8. Open AI Ecosystem
Russell and Norvig describe AI best – here the report discusses the value of an “Internet of AI”, where software systems are able to seamlessly interact with each other. The AI discussion starts to sound like the ways in which ‘Blockchain’ creates better honesty and transparency. AI will make everything better. In many ways AI is already here – in the guise of Excel, Minitab, and any other software that allows one persons work to scale and extend.
Could autonomous vehicles be our first mass adoption of independent AI?
An open AI ecosystem could be said to exist when; (1) 30% of the interactions are based on AI systems, (2) such that AI is clearly defined, and such that (3) those interactions happen in finance, personal management or food systems.
Scenarios where open AI will occur are in those arenas where they make a human operator better. Any scenario where everyone can acknowledge that an individual operator could be overwhelmed is an area prime for this kind of AI disruption. We find those in the areas where computers and the Internet were first developed – where there are (a) fast live operations, and (b) there are broad operations which can take a lot of time.
- Self driving vehicles.
- Ocean going vessels.
- Air traffic control.
- Complex production operations.
This will prove true at any point if a single major site has adopted an ‘Open AI Ecosystem’ in daily operation. That could be an industrial mine, a train station, some kind of crop harvesting – there are many examples. The implementation of the first ‘ecosystem’ will be enough to count (just like AI with a single city installation). In fact, the first ‘Open AI Ecosystem’ might be Uber’s Pittsburgh roll out.

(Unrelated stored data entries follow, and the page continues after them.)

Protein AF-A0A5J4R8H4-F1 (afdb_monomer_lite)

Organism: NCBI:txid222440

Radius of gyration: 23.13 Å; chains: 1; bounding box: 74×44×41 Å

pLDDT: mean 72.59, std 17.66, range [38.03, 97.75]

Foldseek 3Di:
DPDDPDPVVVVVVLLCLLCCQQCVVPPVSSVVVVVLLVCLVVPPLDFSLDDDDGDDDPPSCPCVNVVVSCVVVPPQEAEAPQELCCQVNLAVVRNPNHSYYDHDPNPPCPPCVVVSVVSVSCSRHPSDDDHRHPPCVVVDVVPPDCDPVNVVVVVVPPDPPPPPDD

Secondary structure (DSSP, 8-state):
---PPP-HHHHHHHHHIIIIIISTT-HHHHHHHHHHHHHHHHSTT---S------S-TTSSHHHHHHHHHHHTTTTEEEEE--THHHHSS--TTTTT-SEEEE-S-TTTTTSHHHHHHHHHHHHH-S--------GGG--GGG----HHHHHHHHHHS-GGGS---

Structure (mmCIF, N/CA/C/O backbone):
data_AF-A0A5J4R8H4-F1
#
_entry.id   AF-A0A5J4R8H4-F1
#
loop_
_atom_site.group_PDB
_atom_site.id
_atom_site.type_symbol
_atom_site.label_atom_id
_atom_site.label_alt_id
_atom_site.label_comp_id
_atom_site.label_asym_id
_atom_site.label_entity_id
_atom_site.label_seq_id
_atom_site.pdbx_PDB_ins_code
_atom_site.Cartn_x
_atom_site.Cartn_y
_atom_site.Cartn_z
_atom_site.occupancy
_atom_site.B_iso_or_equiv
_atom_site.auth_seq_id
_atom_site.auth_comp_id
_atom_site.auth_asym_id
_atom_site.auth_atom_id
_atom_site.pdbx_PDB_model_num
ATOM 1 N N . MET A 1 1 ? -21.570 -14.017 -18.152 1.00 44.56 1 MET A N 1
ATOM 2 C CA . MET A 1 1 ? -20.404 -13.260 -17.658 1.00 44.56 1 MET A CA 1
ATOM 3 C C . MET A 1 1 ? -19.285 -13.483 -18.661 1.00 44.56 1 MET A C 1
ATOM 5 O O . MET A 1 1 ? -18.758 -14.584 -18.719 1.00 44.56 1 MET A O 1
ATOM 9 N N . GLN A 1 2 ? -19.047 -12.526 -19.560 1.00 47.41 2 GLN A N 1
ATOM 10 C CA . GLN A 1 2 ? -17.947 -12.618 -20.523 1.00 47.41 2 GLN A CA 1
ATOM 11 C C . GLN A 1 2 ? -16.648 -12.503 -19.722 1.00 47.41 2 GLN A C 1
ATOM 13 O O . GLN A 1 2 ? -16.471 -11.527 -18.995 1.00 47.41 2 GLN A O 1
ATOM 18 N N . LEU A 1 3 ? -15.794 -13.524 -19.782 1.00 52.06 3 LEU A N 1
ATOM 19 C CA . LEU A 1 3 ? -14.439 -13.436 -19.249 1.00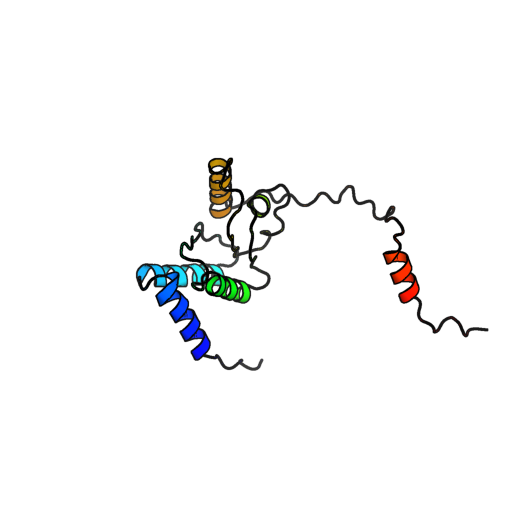 52.06 3 LEU A CA 1
ATOM 20 C C . LEU A 1 3 ? -13.738 -12.338 -20.047 1.00 52.06 3 LEU A C 1
ATOM 22 O O . LEU A 1 3 ? -13.534 -12.486 -21.249 1.00 52.06 3 LEU A O 1
ATOM 26 N N . VAL A 1 4 ? -13.471 -11.208 -19.394 1.00 67.81 4 VAL A N 1
ATOM 27 C CA . VAL A 1 4 ? -12.654 -10.142 -19.971 1.00 67.81 4 VAL A CA 1
ATOM 28 C C . VAL A 1 4 ? -11.297 -10.764 -20.268 1.00 67.81 4 VAL A C 1
ATOM 30 O O . VAL A 1 4 ? -10.684 -11.361 -19.383 1.00 67.81 4 VAL A O 1
ATOM 33 N N . GLU A 1 5 ? -10.875 -10.696 -21.525 1.00 77.50 5 GLU A N 1
ATOM 34 C CA . GLU A 1 5 ? -9.581 -11.213 -21.945 1.00 77.50 5 GLU A CA 1
ATOM 35 C C . GLU A 1 5 ? -8.486 -10.504 -21.138 1.00 77.50 5 GLU A C 1
ATOM 37 O O . GLU A 1 5 ? -8.441 -9.272 -21.059 1.00 77.50 5 GLU A O 1
ATOM 42 N N . VAL A 1 6 ? -7.660 -11.289 -20.450 1.00 82.56 6 VAL A N 1
ATOM 43 C CA . VAL A 1 6 ? -6.629 -10.758 -19.561 1.00 82.56 6 VAL A CA 1
ATOM 44 C C . VAL A 1 6 ? -5.488 -10.212 -20.411 1.00 82.56 6 VAL A C 1
ATOM 46 O O . VAL A 1 6 ? -4.837 -10.947 -21.149 1.00 82.56 6 VAL A O 1
ATOM 49 N N . ASP A 1 7 ? -5.220 -8.914 -20.284 1.00 89.38 7 ASP A N 1
ATOM 50 C CA . ASP A 1 7 ? -4.099 -8.260 -20.957 1.00 89.38 7 ASP A CA 1
ATOM 51 C C . ASP A 1 7 ? -2.793 -8.546 -20.202 1.00 89.38 7 ASP A C 1
ATOM 53 O O . ASP A 1 7 ? -2.382 -7.800 -19.307 1.00 89.38 7 ASP A O 1
ATOM 57 N N . GLN A 1 8 ? -2.147 -9.655 -20.564 1.00 90.44 8 GLN A N 1
ATOM 58 C CA . GLN A 1 8 ? -0.905 -10.104 -19.934 1.00 90.44 8 GLN A CA 1
ATOM 59 C C . GLN A 1 8 ? 0.213 -9.055 -20.037 1.00 90.44 8 GLN A C 1
ATOM 61 O O . GLN A 1 8 ? 0.976 -8.875 -19.093 1.00 90.44 8 GLN A O 1
ATOM 66 N N . ILE A 1 9 ? 0.262 -8.281 -21.127 1.00 93.94 9 ILE A N 1
ATOM 67 C CA . ILE A 1 9 ? 1.287 -7.249 -21.335 1.00 93.94 9 ILE A CA 1
ATOM 68 C C . ILE A 1 9 ? 1.175 -6.154 -20.268 1.00 93.94 9 ILE A C 1
ATOM 70 O O . ILE A 1 9 ? 2.190 -5.643 -19.787 1.00 93.94 9 ILE A O 1
ATOM 74 N N . LYS A 1 10 ? -0.046 -5.763 -19.885 1.00 90.75 10 LYS A N 1
ATOM 75 C CA . LYS A 1 10 ? -0.249 -4.787 -18.803 1.00 90.75 10 LYS A CA 1
ATOM 76 C C . LYS A 1 10 ? 0.171 -5.342 -17.448 1.00 90.75 10 LYS A C 1
ATOM 78 O O . LYS A 1 10 ? 0.785 -4.609 -16.673 1.00 90.75 10 LYS A O 1
ATOM 83 N N . ILE A 1 11 ? -0.135 -6.611 -17.182 1.00 92.00 11 ILE A N 1
ATOM 84 C CA . ILE A 1 11 ? 0.259 -7.284 -15.939 1.00 92.00 11 ILE A CA 1
ATOM 85 C C . ILE A 1 11 ? 1.782 -7.336 -15.837 1.00 92.00 11 ILE A C 1
ATOM 87 O O . ILE A 1 11 ? 2.335 -6.891 -14.835 1.00 92.00 11 ILE A O 1
ATOM 91 N N . ASP A 1 12 ? 2.462 -7.779 -16.892 1.00 95.19 12 ASP A N 1
ATOM 92 C CA . ASP A 1 12 ? 3.920 -7.896 -16.915 1.00 95.19 12 ASP A CA 1
ATOM 93 C C . ASP A 1 12 ? 4.596 -6.534 -16.721 1.00 95.19 12 ASP A C 1
ATOM 95 O O . ASP A 1 12 ? 5.563 -6.419 -15.973 1.00 95.19 12 ASP A O 1
ATOM 99 N N . LYS A 1 13 ? 4.052 -5.468 -17.323 1.00 95.12 13 LYS A N 1
ATOM 100 C CA . LYS A 1 13 ? 4.542 -4.096 -17.108 1.00 95.12 13 LYS A CA 1
ATOM 101 C C . LYS A 1 13 ? 4.379 -3.635 -15.665 1.00 95.12 13 LYS A C 1
ATOM 103 O O . LYS A 1 13 ? 5.278 -2.990 -15.130 1.00 95.12 13 LYS A O 1
ATOM 108 N N . PHE A 1 14 ? 3.243 -3.938 -15.039 1.00 95.31 14 PHE A N 1
ATOM 109 C CA . PHE A 1 14 ? 3.025 -3.606 -13.635 1.00 95.31 14 PHE A CA 1
ATOM 110 C C . PHE A 1 14 ? 3.985 -4.386 -12.732 1.00 95.31 14 PHE A C 1
ATOM 112 O O . PHE A 1 14 ? 4.655 -3.789 -11.895 1.00 95.31 14 PHE A O 1
ATOM 119 N N . LEU A 1 15 ? 4.120 -5.697 -12.939 1.00 96.38 15 LEU A N 1
ATOM 120 C CA . LEU A 1 15 ? 5.058 -6.524 -12.181 1.00 96.38 15 LEU A CA 1
ATOM 121 C C . LEU A 1 15 ? 6.514 -6.089 -12.397 1.00 96.38 15 LEU A C 1
ATOM 123 O O . LEU A 1 15 ? 7.282 -6.081 -11.437 1.00 96.38 15 LEU A O 1
ATOM 127 N N . GLY A 1 16 ? 6.867 -5.654 -13.609 1.00 96.81 16 GLY A N 1
ATOM 128 C CA . GLY A 1 16 ? 8.157 -5.042 -13.923 1.00 96.81 16 GLY A CA 1
ATOM 129 C C . GLY A 1 16 ? 8.397 -3.748 -13.144 1.00 96.81 16 GLY A C 1
ATOM 130 O O . GLY A 1 16 ? 9.445 -3.597 -12.531 1.00 96.81 16 GLY A O 1
ATOM 131 N N . LEU A 1 17 ? 7.407 -2.849 -13.050 1.00 95.62 17 LEU A N 1
ATOM 132 C CA . LEU A 1 17 ? 7.505 -1.657 -12.191 1.00 95.62 17 LEU A CA 1
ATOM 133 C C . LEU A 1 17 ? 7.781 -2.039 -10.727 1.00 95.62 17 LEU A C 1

Optogenetics is the use of light based systems combined with modified cellular components to create fast-paced biological change and inputs.
This is similar to two-dimensional materials and organs-on-chips. Cool ideas. Lots of potential. Measuring how such a concept makes it into routine use is difficult. Adoption could be found by measuring;
- The number of publications
- The number of patent citations
- The creation of a business focused in this area
10. Systems Metabolic Engineering
Our 10th and final concept looks at the evaluation of industrial supply chains in the same way we look at an ecosystem. The modern industrial supply chain is based on petrochemicals. Would a more sophisticated and nuanced approach allow greater use of recycled and engineered goods?
Could the use of specialty microbes at points in the supply chain improve yields?
Using materials across the supply chain other than petrochemicals enables the use of more diverse feedstock. In many ways #10 is a combination of; (1) greater mapping of the industrial chemical supply chain and (2) more sophisticated use of bio-fuels and other feedstocks.
Measuring success in this area will be complex, but would happen when:
- 1/3 of a top 20 material is made with this material. (Top 20 as measured by volume, mass or $s.)
- A new material enters the top 50 that is only possible with such an ecosystem.
This prediction is hard to see as *not* happening. As businesses become more efficient, as data becomes easier to access, our ability to understand sourcing grows. Why mine new material when it can be found in the recycling bin?
This is an interesting, diverse, difficult to systematically evaluate, list of technologies. Some were new to me. Some have already hit milestones that others on this list will never achieve. Such lists help populate ideation sessions, but a great deal of work lies between a technology’s presence on this list and actual broad impact.